In September, a pedestrian walking on Central Park South in Manhattan might have noticed the name Jumeirah being stripped from the marquee of the Essex House, a luxury hotel. The property became a JW Marriott. Earlier, it was a Westin.
The Essex House is not alone changing its brand affiliation. As the recession has eased and hotel occupancy rates have improved, hotel owners have been increasingly changing their affiliations from one brand to a competitor’s – what is known in the industry as reflagging.
According to statistics from Smith Travel Research, a research firm in Henderson, Tenn., nearly 2,500 hotels were reflagged in 2011. While that represents just a 5 percent sliver of all U.S. hotel properties, it was still a 39 percent increase from 2010.
“In the aftermath of the recession, travel patterns have changed,” said Bjorn Hanson, divisional dean and clinical professor at the Preston Robert Tisch Center for Hospitality, Tourism and Sports Management at New York University. “Owners think about repositioning, with some trading up, others forced to trade down.”
Five-year leases on properties opened in 2006 and 2007 are expiring now. Typically hotel brands do not own the hotels. Hotels may have a contract with a management company or a hotel owner may have a franchise agreement.

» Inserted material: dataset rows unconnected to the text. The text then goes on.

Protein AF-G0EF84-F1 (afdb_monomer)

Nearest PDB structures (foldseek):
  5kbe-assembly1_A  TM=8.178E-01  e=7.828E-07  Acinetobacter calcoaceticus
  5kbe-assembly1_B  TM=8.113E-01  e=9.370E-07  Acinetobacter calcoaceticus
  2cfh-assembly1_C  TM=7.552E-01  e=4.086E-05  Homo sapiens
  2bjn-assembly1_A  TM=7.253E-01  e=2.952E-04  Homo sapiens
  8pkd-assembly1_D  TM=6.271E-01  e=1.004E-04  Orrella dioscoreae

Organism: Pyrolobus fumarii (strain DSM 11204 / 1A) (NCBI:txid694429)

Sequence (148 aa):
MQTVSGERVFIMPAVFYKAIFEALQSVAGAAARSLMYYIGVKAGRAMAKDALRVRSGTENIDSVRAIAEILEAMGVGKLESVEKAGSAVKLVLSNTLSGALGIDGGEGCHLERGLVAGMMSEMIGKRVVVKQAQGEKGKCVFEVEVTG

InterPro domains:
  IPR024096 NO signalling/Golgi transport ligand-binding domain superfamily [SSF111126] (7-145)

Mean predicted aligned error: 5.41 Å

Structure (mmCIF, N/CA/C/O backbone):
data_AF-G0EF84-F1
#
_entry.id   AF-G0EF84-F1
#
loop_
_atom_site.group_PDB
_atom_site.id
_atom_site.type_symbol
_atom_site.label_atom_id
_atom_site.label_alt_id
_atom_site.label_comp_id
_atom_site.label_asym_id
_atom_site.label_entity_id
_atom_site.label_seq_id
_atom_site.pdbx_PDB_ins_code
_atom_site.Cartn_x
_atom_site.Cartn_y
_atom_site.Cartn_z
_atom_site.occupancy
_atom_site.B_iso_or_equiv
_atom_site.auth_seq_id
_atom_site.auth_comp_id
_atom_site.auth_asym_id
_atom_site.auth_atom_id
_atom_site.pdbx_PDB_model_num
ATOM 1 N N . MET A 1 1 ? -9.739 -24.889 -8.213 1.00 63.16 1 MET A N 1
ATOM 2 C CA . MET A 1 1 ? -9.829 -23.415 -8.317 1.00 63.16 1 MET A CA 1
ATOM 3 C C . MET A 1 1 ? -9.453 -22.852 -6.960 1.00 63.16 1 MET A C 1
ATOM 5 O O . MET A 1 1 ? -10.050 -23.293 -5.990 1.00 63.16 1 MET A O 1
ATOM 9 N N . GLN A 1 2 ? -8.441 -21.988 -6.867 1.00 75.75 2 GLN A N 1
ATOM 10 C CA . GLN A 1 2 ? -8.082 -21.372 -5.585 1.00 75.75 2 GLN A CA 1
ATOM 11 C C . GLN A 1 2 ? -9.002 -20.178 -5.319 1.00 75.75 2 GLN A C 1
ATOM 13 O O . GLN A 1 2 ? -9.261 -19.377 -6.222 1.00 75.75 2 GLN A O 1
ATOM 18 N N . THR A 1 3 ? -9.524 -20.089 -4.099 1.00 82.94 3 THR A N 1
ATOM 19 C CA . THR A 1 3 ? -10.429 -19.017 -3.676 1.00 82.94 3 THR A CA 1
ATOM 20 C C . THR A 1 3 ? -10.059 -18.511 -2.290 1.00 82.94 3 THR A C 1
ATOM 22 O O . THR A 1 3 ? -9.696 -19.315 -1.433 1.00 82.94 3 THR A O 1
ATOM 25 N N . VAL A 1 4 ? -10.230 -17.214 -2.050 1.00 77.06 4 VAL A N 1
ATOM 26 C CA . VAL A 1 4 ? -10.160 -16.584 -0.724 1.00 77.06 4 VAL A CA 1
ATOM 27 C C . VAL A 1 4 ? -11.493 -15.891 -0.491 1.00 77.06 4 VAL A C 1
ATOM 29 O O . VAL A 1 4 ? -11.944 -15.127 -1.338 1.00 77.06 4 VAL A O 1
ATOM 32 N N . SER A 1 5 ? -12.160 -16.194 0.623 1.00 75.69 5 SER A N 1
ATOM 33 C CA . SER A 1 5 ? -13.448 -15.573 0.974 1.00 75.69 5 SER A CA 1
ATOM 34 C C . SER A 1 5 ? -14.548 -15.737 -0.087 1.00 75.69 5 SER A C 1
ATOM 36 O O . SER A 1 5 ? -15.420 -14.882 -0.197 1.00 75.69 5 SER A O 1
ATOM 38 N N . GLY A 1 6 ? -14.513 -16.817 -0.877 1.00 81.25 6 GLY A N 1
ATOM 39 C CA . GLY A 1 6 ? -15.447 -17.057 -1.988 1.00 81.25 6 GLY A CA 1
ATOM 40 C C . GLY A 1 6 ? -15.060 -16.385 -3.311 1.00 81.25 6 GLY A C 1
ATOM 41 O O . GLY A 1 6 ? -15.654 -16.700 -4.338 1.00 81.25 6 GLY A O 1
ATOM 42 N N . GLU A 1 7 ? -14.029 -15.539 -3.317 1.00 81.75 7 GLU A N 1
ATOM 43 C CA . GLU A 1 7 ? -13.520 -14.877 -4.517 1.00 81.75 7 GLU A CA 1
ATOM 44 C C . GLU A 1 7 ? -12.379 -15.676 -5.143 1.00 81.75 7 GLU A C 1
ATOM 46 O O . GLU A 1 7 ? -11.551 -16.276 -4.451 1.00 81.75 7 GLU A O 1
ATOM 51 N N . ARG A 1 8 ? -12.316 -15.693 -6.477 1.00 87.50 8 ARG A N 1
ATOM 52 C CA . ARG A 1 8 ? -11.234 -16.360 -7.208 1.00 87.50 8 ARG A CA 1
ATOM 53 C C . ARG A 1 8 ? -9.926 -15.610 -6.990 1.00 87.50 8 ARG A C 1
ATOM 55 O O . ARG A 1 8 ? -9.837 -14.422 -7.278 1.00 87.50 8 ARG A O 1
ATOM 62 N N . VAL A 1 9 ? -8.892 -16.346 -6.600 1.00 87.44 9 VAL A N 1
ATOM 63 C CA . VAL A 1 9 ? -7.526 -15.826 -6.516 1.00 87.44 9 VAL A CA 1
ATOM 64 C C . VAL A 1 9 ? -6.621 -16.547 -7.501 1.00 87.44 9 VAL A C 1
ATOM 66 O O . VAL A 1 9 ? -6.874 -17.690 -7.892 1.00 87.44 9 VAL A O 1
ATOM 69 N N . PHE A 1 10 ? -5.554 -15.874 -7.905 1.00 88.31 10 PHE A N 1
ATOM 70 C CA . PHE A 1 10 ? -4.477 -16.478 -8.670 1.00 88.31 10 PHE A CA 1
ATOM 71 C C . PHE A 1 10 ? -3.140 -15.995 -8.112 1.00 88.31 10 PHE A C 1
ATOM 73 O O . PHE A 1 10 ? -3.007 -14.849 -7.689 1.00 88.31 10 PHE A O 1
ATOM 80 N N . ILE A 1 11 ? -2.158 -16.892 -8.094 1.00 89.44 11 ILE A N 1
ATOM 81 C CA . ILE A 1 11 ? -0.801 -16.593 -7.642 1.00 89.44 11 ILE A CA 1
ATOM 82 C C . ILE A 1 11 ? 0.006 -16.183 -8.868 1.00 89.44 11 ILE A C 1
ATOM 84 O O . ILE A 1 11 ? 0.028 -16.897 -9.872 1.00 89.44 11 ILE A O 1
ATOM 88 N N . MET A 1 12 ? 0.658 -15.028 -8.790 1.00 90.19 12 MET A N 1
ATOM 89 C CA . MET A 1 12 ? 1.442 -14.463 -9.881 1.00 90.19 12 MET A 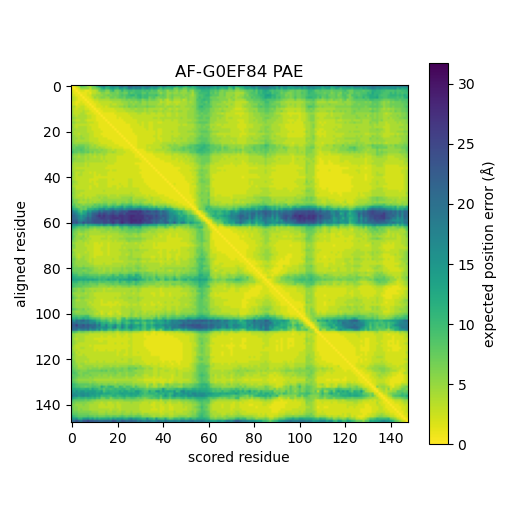CA 1
ATOM 90 C C . MET A 1 12 ? 2.918 -14.381 -9.473 1.00 90.19 12 MET A C 1
ATOM 92 O O . MET A 1 12 ? 3.216 -13.835 -8.410 1.00 90.19 12 MET A O 1
ATOM 96 N N . PRO A 1 13 ? 3.861 -14.865 -10.303 1.00 91.00 13 PRO A N 1
ATOM 97 C CA . PRO A 1 13 ? 5.283 -14.646 -10.066 1.00 91.00 13 PRO A CA 1
ATOM 98 C C . PRO A 1 13 ? 5.618 -13.152 -10.045 1.00 91.00 13 PRO A C 1
ATOM 100 O O . PRO A 1 13 ? 5.197 -12.406 -10.930 1.00 91.00 13 PRO A O 1
ATOM 103 N N . ALA A 1 14 ? 6.442 -12.721 -9.091 1.00 87.75 14 ALA A N 1
ATOM 104 C CA . ALA A 1 14 ? 6.798 -11.310 -8.922 1.00 87.75 14 ALA A CA 1
ATOM 105 C C . ALA A 1 14 ? 7.425 -10.691 -10.195 1.00 87.75 14 ALA A C 1
ATOM 107 O O . ALA A 1 14 ? 7.191 -9.526 -10.508 1.00 87.75 14 ALA A O 1
ATOM 108 N N . VAL A 1 15 ? 8.146 -11.489 -10.994 1.00 89.00 15 VAL A N 1
ATOM 109 C CA . VAL A 1 15 ? 8.711 -11.061 -12.290 1.00 89.00 15 VAL A CA 1
ATOM 110 C C . VAL A 1 15 ? 7.648 -10.640 -13.308 1.00 89.00 15 VAL A C 1
ATOM 112 O O . VAL A 1 15 ? 7.873 -9.711 -14.077 1.00 89.00 15 VAL A O 1
ATOM 115 N N . PHE A 1 16 ? 6.473 -11.275 -13.296 1.00 90.81 16 PHE A N 1
ATOM 116 C CA . PHE A 1 16 ? 5.370 -10.902 -14.179 1.00 90.81 16 PHE A CA 1
ATOM 117 C C . PHE A 1 16 ? 4.773 -9.560 -13.750 1.00 90.81 16 PHE A C 1
ATOM 119 O O . PHE A 1 16 ? 4.515 -8.692 -14.581 1.00 90.81 16 PHE A O 1
ATOM 126 N N . TYR A 1 17 ? 4.621 -9.359 -12.439 1.00 88.06 17 TYR A N 1
ATOM 127 C CA . TYR A 1 17 ? 4.177 -8.085 -11.884 1.00 88.06 17 TYR A CA 1
ATOM 128 C C . TYR A 1 17 ? 5.146 -6.943 -12.233 1.00 88.06 17 TYR A C 1
ATOM 130 O O . TYR A 1 17 ? 4.717 -5.871 -12.661 1.00 88.06 17 TYR A O 1
ATOM 138 N N . LYS A 1 18 ? 6.459 -7.189 -12.124 1.00 89.19 18 LYS A N 1
ATOM 139 C CA . LYS A 1 18 ? 7.494 -6.235 -12.544 1.00 89.19 18 LYS A CA 1
ATOM 140 C C . LYS A 1 18 ? 7.352 -5.848 -14.017 1.00 89.19 18 LYS A C 1
ATOM 142 O O . LYS A 1 18 ? 7.362 -4.660 -14.319 1.00 89.19 18 LYS A O 1
ATOM 147 N N . ALA A 1 19 ? 7.151 -6.822 -14.904 1.00 91.56 19 ALA A N 1
ATOM 148 C CA . ALA A 1 19 ? 6.972 -6.563 -16.332 1.00 91.56 19 ALA A CA 1
ATOM 149 C C . ALA A 1 19 ? 5.738 -5.687 -16.623 1.00 91.56 19 ALA A C 1
ATOM 151 O O . ALA A 1 19 ? 5.810 -4.791 -17.461 1.00 91.56 19 ALA A O 1
ATOM 152 N N . ILE A 1 20 ? 4.624 -5.885 -15.901 1.00 89.62 20 ILE A N 1
ATOM 153 C CA . ILE A 1 20 ? 3.450 -4.998 -16.004 1.00 89.62 20 ILE A CA 1
ATOM 154 C C . ILE A 1 20 ? 3.819 -3.572 -15.595 1.00 89.62 20 ILE A C 1
ATOM 156 O O . ILE A 1 20 ? 3.468 -2.623 -16.296 1.00 89.62 20 ILE A O 1
ATOM 160 N N . PHE A 1 21 ? 4.515 -3.410 -14.467 1.00 87.69 21 PHE A N 1
ATOM 161 C CA . PHE A 1 21 ? 4.907 -2.088 -13.991 1.00 87.69 21 PHE A CA 1
ATOM 162 C C . PHE A 1 21 ? 5.836 -1.384 -14.988 1.00 87.69 21 PHE A C 1
ATOM 164 O O . PHE A 1 21 ? 5.604 -0.228 -15.328 1.00 87.69 21 PHE A O 1
ATOM 171 N N . GLU A 1 22 ? 6.854 -2.077 -15.496 1.00 89.44 22 GLU A N 1
ATOM 172 C CA . GLU A 1 22 ? 7.784 -1.531 -16.490 1.00 89.44 22 GLU A CA 1
ATOM 173 C C . GLU A 1 22 ? 7.062 -1.144 -17.785 1.00 89.44 22 GLU A C 1
ATOM 175 O O . GLU A 1 22 ? 7.318 -0.073 -18.336 1.00 89.44 22 GLU A O 1
ATOM 180 N N . ALA A 1 23 ? 6.095 -1.952 -18.231 1.00 91.50 23 ALA A N 1
ATOM 181 C CA . ALA A 1 23 ? 5.254 -1.613 -19.373 1.00 91.50 23 ALA A CA 1
ATOM 182 C C . ALA A 1 23 ? 4.426 -0.343 -19.109 1.00 91.50 23 ALA A C 1
ATOM 184 O O . ALA A 1 23 ? 4.434 0.573 -19.932 1.00 91.50 23 ALA A O 1
ATOM 185 N N . LEU A 1 24 ? 3.774 -0.232 -17.947 1.00 89.31 24 LEU A N 1
ATOM 186 C CA . LEU A 1 24 ? 3.031 0.975 -17.563 1.00 89.31 24 LEU A CA 1
ATOM 187 C C . LEU A 1 24 ? 3.937 2.208 -17.507 1.00 89.31 24 LEU A C 1
ATOM 189 O O . LEU A 1 24 ? 3.569 3.261 -18.026 1.00 89.31 24 LEU A O 1
ATOM 193 N N . GLN A 1 25 ? 5.128 2.069 -16.928 1.00 88.31 25 GLN A N 1
ATOM 194 C CA . GLN A 1 25 ? 6.126 3.130 -16.861 1.00 88.31 25 GLN A CA 1
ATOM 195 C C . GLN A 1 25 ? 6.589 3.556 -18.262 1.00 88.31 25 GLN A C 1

“The new brand promises either lower fees or offers more flexible standards that provide the hotel with ways to be more efficient or have a greater reach in a market,” said Henry Harteveldt, chief research officer and co-founder of the Atmosphere Research Group in San Francisco.
Operators reflag, he said, to take advantage of benefits they are not getting from a current brand.
While experts say most conversions run smoothly, some may hit snags, at least initially.
“The new personnel coming in are competent, trained and supervised,” Hanson said. “But they may not be familiar with the technology or what’s in the drawer at the front desk.”
One brand, Holiday Inn of the InterContinental Hotels Group, began considering a reinvigoration of the brand in 2004. Changes began in late 2007 after guests complained about inconsistency among the properties.
“Guests were saying the lobbies and bathrooms weren’t modern, the beds weren’t comfortable,” said Verchele Wiggins, vice president for global brand management for the Holiday Inn brands at InterContinental.
In the last eight years, more than 1,400 hotels were removed from the brand. About 1,800 were a combination of newly built Holiday Inns and conversions to Holiday Inn. And just more than 1,600 existing Holiday Inns chose to remain with the brand. Each new or existing hotel spent about $150,000 to $250,000 to comply with modernization requirements.
J.D. Power and Associates now ranks Holiday Inn first in its midscale full-service hotel category, up from sixth place in 2009 and 2010.
Although not every rebranding involves a renovation, even a straightforward changeover can be a nuisance for guests. Harteveldt said during one stay at a recently reflagged hotel, he saw a steady stream of hotel personnel in his room as they exchanged room service menus and changed nameplates on the telephone and the brand of shampoo in the bathroom. When he questioned the need for the frequent interruptions, he said he was told, “We’re obliged to uphold the standard of the brand.”
And, while a transformation is under way, convention and meeting managers with contracts for coming events need to check with the hotel to make sure their plans are still in place.
The housekeeping staff may remain with the hotel, but senior managers, including the event manager, the general manager or the chef who designed and approved the menu may leave, said Jim Butler, partner and chairman of the global hospitality group at Jeffer, Mangels, Butler & Mitchell law firm in Los Angeles.
“A property can be very different once a hotel changes flags,” he added.
He urged anyone booking an event to be alert to the surroundings.
“Try to get a feel,” he said, and see if people are smiling or maintenance has been deferred.
And he suggested trying to put a provision in the contract that allows cancellation if there is a change of branding, management or the operating standard of the hotel.